AIM:
To implement 4 bit synchronous up counter and validate functionality.
SOFTWARE REQUIRED:
Quartus prime
THEORY
4 bit synchronous UP Counter
If we enable each J-K flip-flop to toggle based on whether or not all preceding flip-flop outputs (Q) are “high,” we can obtain the same counting sequence as the asynchronous circuit without the ripple effect, since each flip-flop in this circuit will be clocked at exactly the same time:
Each flip-flop in this circuit will be clocked at exactly the same time. The result is a four-bit synchronous “up” counter. Each of the higher-order flip-flops are made ready to toggle (both J and K inputs “high”) if the Q outputs of all previous flip-flops are “high.” Otherwise, the J and K inputs for that flip-flop will both be “low,” placing it into the “latch” mode where it will maintain its present output state at the next clock pulse. Since the first (LSB) flip-flop needs to toggle at every clock pulse, its J and K inputs are connected to Vcc or Vdd, where they will be “high” all the time. The next flip-flop need only “recognize” that the first flip-flop’s Q output is high to be made ready to toggle, so no AND gate is needed. However, the remaining flip-flops should be made ready to toggle only when all lower-order output bits are “high,” thus the need for AND gates.
Procedure
/* 1.Initialize the shift register to a known state (e.g., all zeros).

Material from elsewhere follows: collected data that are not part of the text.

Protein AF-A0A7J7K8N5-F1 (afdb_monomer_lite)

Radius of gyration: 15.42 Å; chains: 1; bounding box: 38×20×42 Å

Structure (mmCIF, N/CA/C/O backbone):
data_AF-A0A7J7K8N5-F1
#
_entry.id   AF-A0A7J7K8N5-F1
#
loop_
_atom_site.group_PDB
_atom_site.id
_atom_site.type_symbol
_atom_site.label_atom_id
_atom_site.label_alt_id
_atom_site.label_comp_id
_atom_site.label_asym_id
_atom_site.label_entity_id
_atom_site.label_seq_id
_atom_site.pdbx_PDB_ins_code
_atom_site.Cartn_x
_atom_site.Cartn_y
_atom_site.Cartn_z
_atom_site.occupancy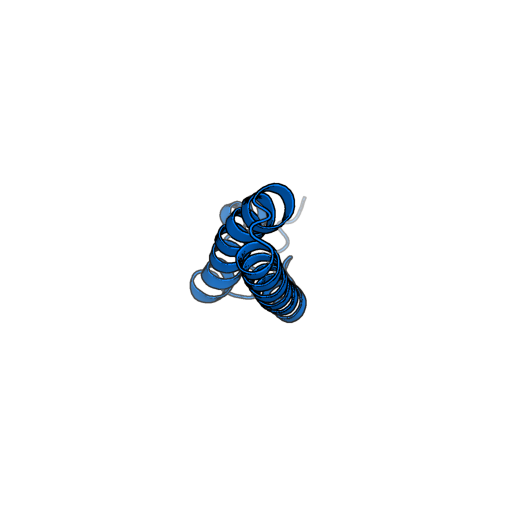
_atom_site.B_iso_or_equiv
_atom_site.auth_seq_id
_atom_site.auth_comp_id
_atom_site.auth_asym_id
_atom_site.auth_atom_id
_atom_site.pdbx_PDB_model_num
ATOM 1 N N . MET A 1 1 ? 4.294 4.928 -9.217 1.00 77.50 1 MET A N 1
ATOM 2 C CA . MET A 1 1 ? 3.467 4.026 -10.059 1.00 77.50 1 MET A CA 1
ATOM 3 C C . MET A 1 1 ? 3.449 4.451 -11.523 1.00 77.50 1 MET A C 1
ATOM 5 O O . MET A 1 1 ? 3.762 3.611 -12.350 1.00 77.50 1 MET A O 1
ATOM 9 N N . GLY A 1 2 ? 3.142 5.714 -11.860 1.00 84.56 2 GLY A N 1
ATOM 10 C CA . GLY A 1 2 ? 3.147 6.178 -13.262 1.00 84.56 2 GLY A CA 1
ATOM 11 C C . GLY A 1 2 ? 4.475 5.940 -13.997 1.00 84.56 2 GLY A C 1
ATOM 12 O O . GLY A 1 2 ? 4.469 5.457 -15.123 1.00 84.56 2 GLY A O 1
ATOM 13 N N . GLU A 1 3 ? 5.604 6.166 -13.320 1.00 84.62 3 GLU A N 1
ATOM 14 C CA . GLU A 1 3 ? 6.937 5.857 -13.852 1.00 84.62 3 GLU A CA 1
ATOM 15 C C . GLU A 1 3 ? 7.107 4.365 -14.171 1.00 84.62 3 GLU A C 1
ATOM 17 O O . GLU A 1 3 ? 7.440 4.035 -15.296 1.00 84.62 3 GLU A O 1
ATOM 22 N N . VAL A 1 4 ? 6.770 3.466 -13.239 1.00 85.62 4 VAL A N 1
ATOM 23 C CA . VAL A 1 4 ? 6.843 2.004 -13.439 1.00 85.62 4 VAL A CA 1
ATOM 24 C C . VAL A 1 4 ? 5.974 1.519 -14.596 1.00 85.62 4 VAL A C 1
ATOM 26 O O . VAL A 1 4 ? 6.367 0.624 -15.337 1.00 85.62 4 VAL A O 1
ATOM 29 N N . ILE A 1 5 ? 4.793 2.113 -14.787 1.00 85.38 5 ILE A N 1
ATOM 30 C CA . ILE A 1 5 ? 3.918 1.769 -15.916 1.00 85.38 5 ILE A CA 1
ATOM 31 C C . ILE A 1 5 ? 4.529 2.244 -17.244 1.00 85.38 5 ILE A C 1
ATOM 33 O O . ILE A 1 5 ? 4.414 1.536 -18.245 1.00 85.38 5 ILE A O 1
ATOM 37 N N . SER A 1 6 ? 5.182 3.411 -17.242 1.00 82.69 6 SER A N 1
ATOM 38 C CA . SER A 1 6 ? 5.843 4.003 -18.411 1.00 82.69 6 SER A CA 1
ATOM 39 C C . SER A 1 6 ? 7.116 3.244 -18.801 1.00 82.69 6 SER A C 1
ATOM 41 O O . SER A 1 6 ? 7.287 2.866 -19.956 1.00 82.69 6 SER A O 1
ATOM 43 N N . THR A 1 7 ? 7.978 2.948 -17.826 1.00 84.31 7 THR A N 1
ATOM 44 C CA . THR A 1 7 ? 9.255 2.246 -18.023 1.00 84.31 7 THR A CA 1
ATOM 45 C C . THR A 1 7 ? 9.103 0.730 -18.068 1.00 84.31 7 THR A C 1
ATOM 47 O O . THR A 1 7 ? 10.066 0.034 -18.386 1.00 84.31 7 THR A O 1
ATOM 50 N N . LYS A 1 8 ? 7.911 0.209 -17.737 1.00 83.25 8 LYS A N 1
ATOM 51 C CA . LYS A 1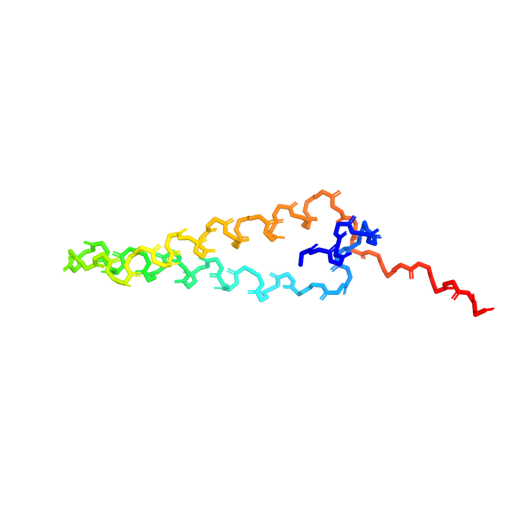 8 ? 7.617 -1.229 -17.628 1.00 83.25 8 LYS A CA 1
ATOM 52 C C . LYS A 1 8 ? 8.592 -1.954 -16.689 1.00 83.25 8 LYS A C 1
ATOM 54 O O . LYS A 1 8 ? 8.877 -3.133 -16.883 1.00 83.25 8 LYS A O 1
ATOM 59 N N . SER A 1 9 ? 9.103 -1.247 -15.680 1.00 82.00 9 SER A N 1
ATOM 60 C CA . SER A 1 9 ? 10.136 -1.722 -14.761 1.00 82.00 9 SER A CA 1
ATOM 61 C C . SER A 1 9 ? 9.855 -1.258 -13.339 1.00 82.00 9 SER A C 1
ATOM 63 O O . SER A 1 9 ? 9.550 -0.088 -13.107 1.00 82.00 9 SER A O 1
ATOM 65 N N . THR A 1 10 ? 10.015 -2.158 -12.368 1.00 86.81 10 THR A N 1
ATOM 66 C CA . THR A 1 10 ? 9.919 -1.818 -10.941 1.00 86.81 10 THR A CA 1
ATOM 67 C C . THR A 1 10 ? 11.250 -1.382 -10.329 1.00 86.81 10 THR A C 1
ATOM 69 O O . THR A 1 10 ? 11.338 -1.289 -9.109 1.00 86.81 10 THR A O 1
ATOM 72 N N . ALA A 1 11 ? 12.288 -1.111 -11.128 1.00 85.31 11 ALA A N 1
ATOM 73 C CA . ALA A 1 11 ? 13.618 -0.768 -10.616 1.00 85.31 11 ALA A CA 1
ATOM 74 C C . ALA A 1 11 ? 13.640 0.514 -9.759 1.00 85.31 11 ALA A C 1
ATOM 76 O O . ALA A 1 11 ? 14.490 0.651 -8.884 1.00 85.31 11 ALA A O 1
ATOM 77 N N . SER A 1 12 ? 12.695 1.437 -9.974 1.00 83.06 12 SER A N 1
ATOM 78 C CA . SER A 1 12 ? 12.544 2.646 -9.152 1.00 83.06 12 SER A CA 1
ATOM 79 C C . SER A 1 12 ? 11.745 2.426 -7.859 1.00 83.06 12 SER A C 1
ATOM 81 O O . SER A 1 12 ? 11.633 3.341 -7.044 1.00 83.06 12 SER A O 1
ATOM 83 N N . MET A 1 13 ? 11.184 1.231 -7.637 1.00 89.19 13 MET A N 1
ATOM 84 C CA . MET A 1 13 ? 10.376 0.909 -6.459 1.00 89.19 13 MET A CA 1
ATOM 85 C C . MET A 1 13 ? 11.114 -0.029 -5.494 1.00 89.19 13 MET A C 1
ATOM 87 O O . MET A 1 13 ? 11.743 -1.004 -5.896 1.00 89.19 13 MET A O 1
ATOM 91 N N . ASN A 1 14 ? 10.968 0.218 -4.187 1.00 90.25 14 ASN A N 1
ATOM 92 C CA . ASN A 1 14 ? 11.485 -0.661 -3.135 1.00 90.25 14 ASN A CA 1
ATOM 93 C C . ASN A 1 14 ? 10.387 -1.611 -2.630 1.00 90.25 14 ASN A C 1
ATOM 95 O O . ASN A 1 14 ? 9.417 -1.173 -2.010 1.00 90.25 14 ASN A O 1
ATOM 99 N N . PHE A 1 15 ? 10.570 -2.915 -2.859 1.00 88.94 15 PHE A N 1
ATOM 100 C CA . PHE A 1 15 ? 9.605 -3.949 -2.478 1.00 88.94 15 PHE A CA 1
ATOM 101 C C . PHE A 1 15 ? 9.312 -3.976 -0.971 1.00 88.94 15 PHE A C 1
ATOM 103 O O . PHE A 1 15 ? 8.149 -4.026 -0.574 1.00 88.94 15 PHE A O 1
ATOM 110 N N . ILE A 1 16 ? 10.349 -3.894 -0.130 1.00 91.44 16 ILE A N 1
ATOM 111 C CA . ILE A 1 16 ? 10.204 -3.954 1.332 1.00 91.44 16 ILE A CA 1
ATOM 112 C C . ILE A 1 16 ? 9.394 -2.762 1.834 1.00 91.44 16 ILE A C 1
ATOM 114 O O . ILE A 1 16 ? 8.519 -2.925 2.680 1.00 91.44 16 ILE A O 1
ATOM 118 N N . LEU A 1 17 ? 9.633 -1.576 1.272 1.00 92.62 17 LEU A N 1
ATOM 119 C CA . LEU A 1 17 ? 8.877 -0.381 1.630 1.00 92.62 17 LEU A CA 1
ATOM 120 C C . LEU A 1 17 ? 7.407 -0.488 1.198 1.00 92.62 17 LEU A C 1
ATOM 122 O O . LEU A 1 17 ? 6.516 -0.142 1.970 1.00 92.62 17 LEU A O 1
ATOM 126 N N . SER A 1 18 ? 7.135 -1.001 -0.006 1.00 93.56 18 SER A N 1
ATOM 127 C CA . SER A 1 18 ? 5.760 -1.248 -0.461 1.00 93.56 18 SER A CA 1
ATOM 128 C C . SER A 1 18 ? 5.032 -2.266 0.423 1.00 93.56 18 SER A C 1
ATOM 130 O O . SER A 1 18 ? 3.864 -2.053 0.753 1.00 93.56 18 SER A O 1
ATOM 132 N N . LEU A 1 19 ? 5.715 -3.327 0.861 1.00 94.75 19 LEU A N 1
ATOM 133 C CA . LEU A 1 19 ? 5.152 -4.315 1.781 1.00 94.75 19 LEU A CA 1
ATOM 134 C C . LEU A 1 19 ? 4.899 -3.723 3.175 1.00 94.75 19 LEU A C 1
ATOM 136 O O . LEU A 1 19 ? 3.828 -3.932 3.739 1.00 94.75 19 LEU A O 1
ATOM 140 N N . ALA A 1 20 ? 5.840 -2.943 3.708 1.00 96.94 20 ALA A N 1
ATOM 141 C CA . ALA A 1 20 ? 5.673 -2.255 4.986 1.00 96.94 20 ALA A CA 1
ATOM 142 C C . ALA A 1 20 ? 4.467 -1.303 4.959 1.00 96.94 20 ALA A C 1
ATOM 144 O O . ALA A 1 20 ? 3.655 -1.310 5.880 1.00 96.94 20 ALA A O 1
ATOM 145 N N . ASN A 1 21 ? 4.292 -0.552 3.868 1.00 95.88 21 ASN A N 1
ATOM 146 C CA . ASN A 1 21 ? 3.130 0.318 3.689 1.00 95.88 21 ASN A CA 1
ATOM 147 C C . ASN A 1 21 ? 1.811 -0.461 3.647 1.00 95.88 21 ASN A C 1
ATOM 149 O O . ASN A 1 21 ? 0.825 0.007 4.209 1.00 95.88 21 ASN A O 1
ATOM 153 N N . LEU A 1 22 ? 1.781 -1.646 3.024 1.00 97.44 22 LEU A N 1
ATOM 154 C CA . LEU A 1 22 ? 0.590 -2.499 3.051 1.00 97.44 22 LEU A CA 1
ATOM 155 C C . LEU A 1 22 ? 0.239 -2.911 4.487 1.00 97.44 22 LEU A C 1
ATOM 157 O O . LEU A 1 22 ? -0.919 -2.805 4.885 1.00 97.44 22 LEU A O 1
ATOM 161 N N . LEU A 1 23 ? 1.229 -3.364 5.261 1.00 97.75 23 LEU A N 1
ATOM 162 C CA . LEU A 1 23 ? 1.020 -3.799 6.644 1.00 97.75 23 LEU A CA 1
ATOM 163 C C . LEU A 1 23 ? 0.527 -2.651 7.529 1.00 97.75 23 LEU A C 1
ATOM 165 O O . LEU A 1 23 ? -0.446 -2.829 8.255 1.00 97.75 23 LEU A O 1
ATOM 169 N N . LEU A 1 24 ? 1.132 -1.467 7.403 1.00 97.38 24 LEU A N 1
ATOM 170 C CA . LEU A 1 24 ? 0.695 -0.269 8.122 1.00 97.38 24 LEU A CA 1
ATOM 171 C C . LEU A 1 24 ? -0.732 0.136 7.730 1.00 97.38 24 LEU A C 1
ATOM 173 O O . LEU A 1 24 ? -1.549 0.428 8.600 1.00 97.38 24 LEU A O 1
ATOM 177 N N . ALA A 1 25 ? -1.068 0.118 6.438 1.00 97.00 25 ALA A N 1
ATOM 178 C CA . ALA A 1 25 ? -2.420 0.433 5.985 1.00 97.00 25 ALA A CA 1
ATOM 179 C C . ALA A 1 25 ? -3.454 -0.559 6.544 1.00 97.00 25 ALA A C 1
ATOM 181 O O . ALA A 1 25 ? -4.540 -0.142 6.949 1.00 97.00 25 ALA A O 1
ATOM 182 N N . ILE A 1 26 ? -3.125 -1.857 6.603 1.00 97.88 26 ILE A N 1
ATOM 183 C CA . ILE A 1 26 ? -3.972 -2.884 7.231 1.00 97.88 26 ILE A CA 1
ATOM 184 C C . ILE A 1 26 ? -4.143 -2.588 8.722 1.00 97.88 26 ILE A C 1
ATOM 186 O O . ILE A 1 26 ? -5.277 -2.507 9.190 1.00 97.88 26 ILE A O 1
ATOM 190 N N . GLU A 1 27 ? -3.043 -2.388 9.449 1.00 98.19 27 GLU A N 1
ATOM 191 C CA . GLU A 1 27 ? -3.043 -2.101 10.887 1.00 98.19 27 GLU A CA 1
ATOM 192 C C . GLU A 1 27 ? -3.945 -0.908 11.217 1.00 98.19 27 GLU A C 1
ATOM 194 O O . GLU A 1 27 ? -4.868 -1.030 12.023 1.00 98.19 27 GLU A O 1
ATOM 199 N N . TRP A 1 28 ? -3.747 0.223 10.541 1.00 97.06 28 TRP A N 1
ATOM 200 C CA . TRP A 1 28 ? -4.516 1.438 10.793 1.00 97.06 28 TRP A CA 1
ATOM 201 C C . TRP A 1 28 ? -5.971 1.350 10.329 1.00 97.06 28 TRP A C 1
ATOM 203 O O . TRP A 1 28 ? -6.850 1.933 10.967 1.00 97.06 28 TRP A O 1
ATOM 213 N N . SER A 1 29 ? -6.254 0.607 9.256 1.00 95.62 29 SER A N 1
ATOM 214 C CA . SER A 1 29 ? -7.635 0.344 8.829 1.00 95.62 29 SER A CA 1
ATOM 215 C C . SER A 1 29 ? -8.385 -0.467 9.882 1.00 95.62 29 SER A C 1
ATOM 217 O O . SER A 1 29 ? -9.495 -0.103 10.270 1.00 95.62 29 SER A O 1
ATOM 219 N N . VAL A 1 30 ? -7.759 -1.538 10.377 1.00 97.00 30 VAL A N 1
ATOM 220 C CA . VAL A 1 30 ? -8.313 -2.406 11.423 1.00 97.00 30 VAL A CA 1
ATOM 221 C C . VAL A 1 30 ? -8.483 -1.626 12.726 1.00 97.00 30 VAL A C 1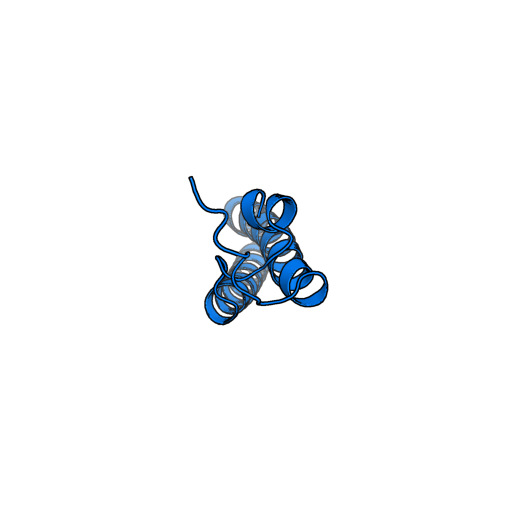
ATOM 223 O O . VAL A 1 30 ? -9.550 -1.672 13.336 1.00 97.00 30 VAL A O 1
ATOM 226 N N . TYR A 1 31 ? -7.478 -0.844 13.116 1.00 96.81 31 TYR A N 1
ATOM 227 C CA . TYR A 1 31 ? -7.535 0.025 14.288 1.00 96.81 31 TYR A CA 1
ATOM 228 C C . TYR A 1 31 ? -8.681 1.045 14.201 1.00 96.81 31 TYR A C 1
ATOM 230 O O . TYR A 1 31 ? -9.501 1.141 15.115 1.00 96.81 31 TYR A O 1
ATOM 238 N N . GLY A 1 32 ? -8.789 1.769 13.083 1.00 96.19 32 GLY A N 1
ATOM 239 C CA . GLY A 1 32 ? -9.860 2.740 12.859 1.00 96.19 32 GLY A CA 1
ATOM 240 C C . GLY A 1 32 ? -11.249 2.099 12.868 1.00 96.19 32 GLY A C 1
ATOM 241 O O . GLY A 1 32 ? -12.181 2.675 13.429 1.00 96.19 32 GLY A O 1
ATOM 242 N N . TYR A 1 33 ? -11.380 0.892 12.312 1.00 96.25 33 TYR A N 1
ATOM 243 C CA . TYR A 1 33 ? -12.623 0.122 12.344 1.00 96.25 33 TYR A CA 1
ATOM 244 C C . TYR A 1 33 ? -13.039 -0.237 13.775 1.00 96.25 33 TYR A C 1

2.Input a bit serially into the shift register.
3.Shift the contents of the register one position to the right (or left).
4.Output the shifted bit from the last stage of the register.
5.Repeat steps 2-4 for each bit you want to input and shift. */
PROGRAM
/* Program for flipflops and verify its truth table in quartus using Verilog programming.
Developed by:LAVANYA S RegisterNumber:212223230112 */
module exp11(out,clk,rstn);
input clk,rstn;
output reg [3:0]out;
always @ (posedge clk)
begin
if(!rstn)
out<=0;
else
out <= out+1;
end
endmodule
RESULTS Thus the program executed successfully.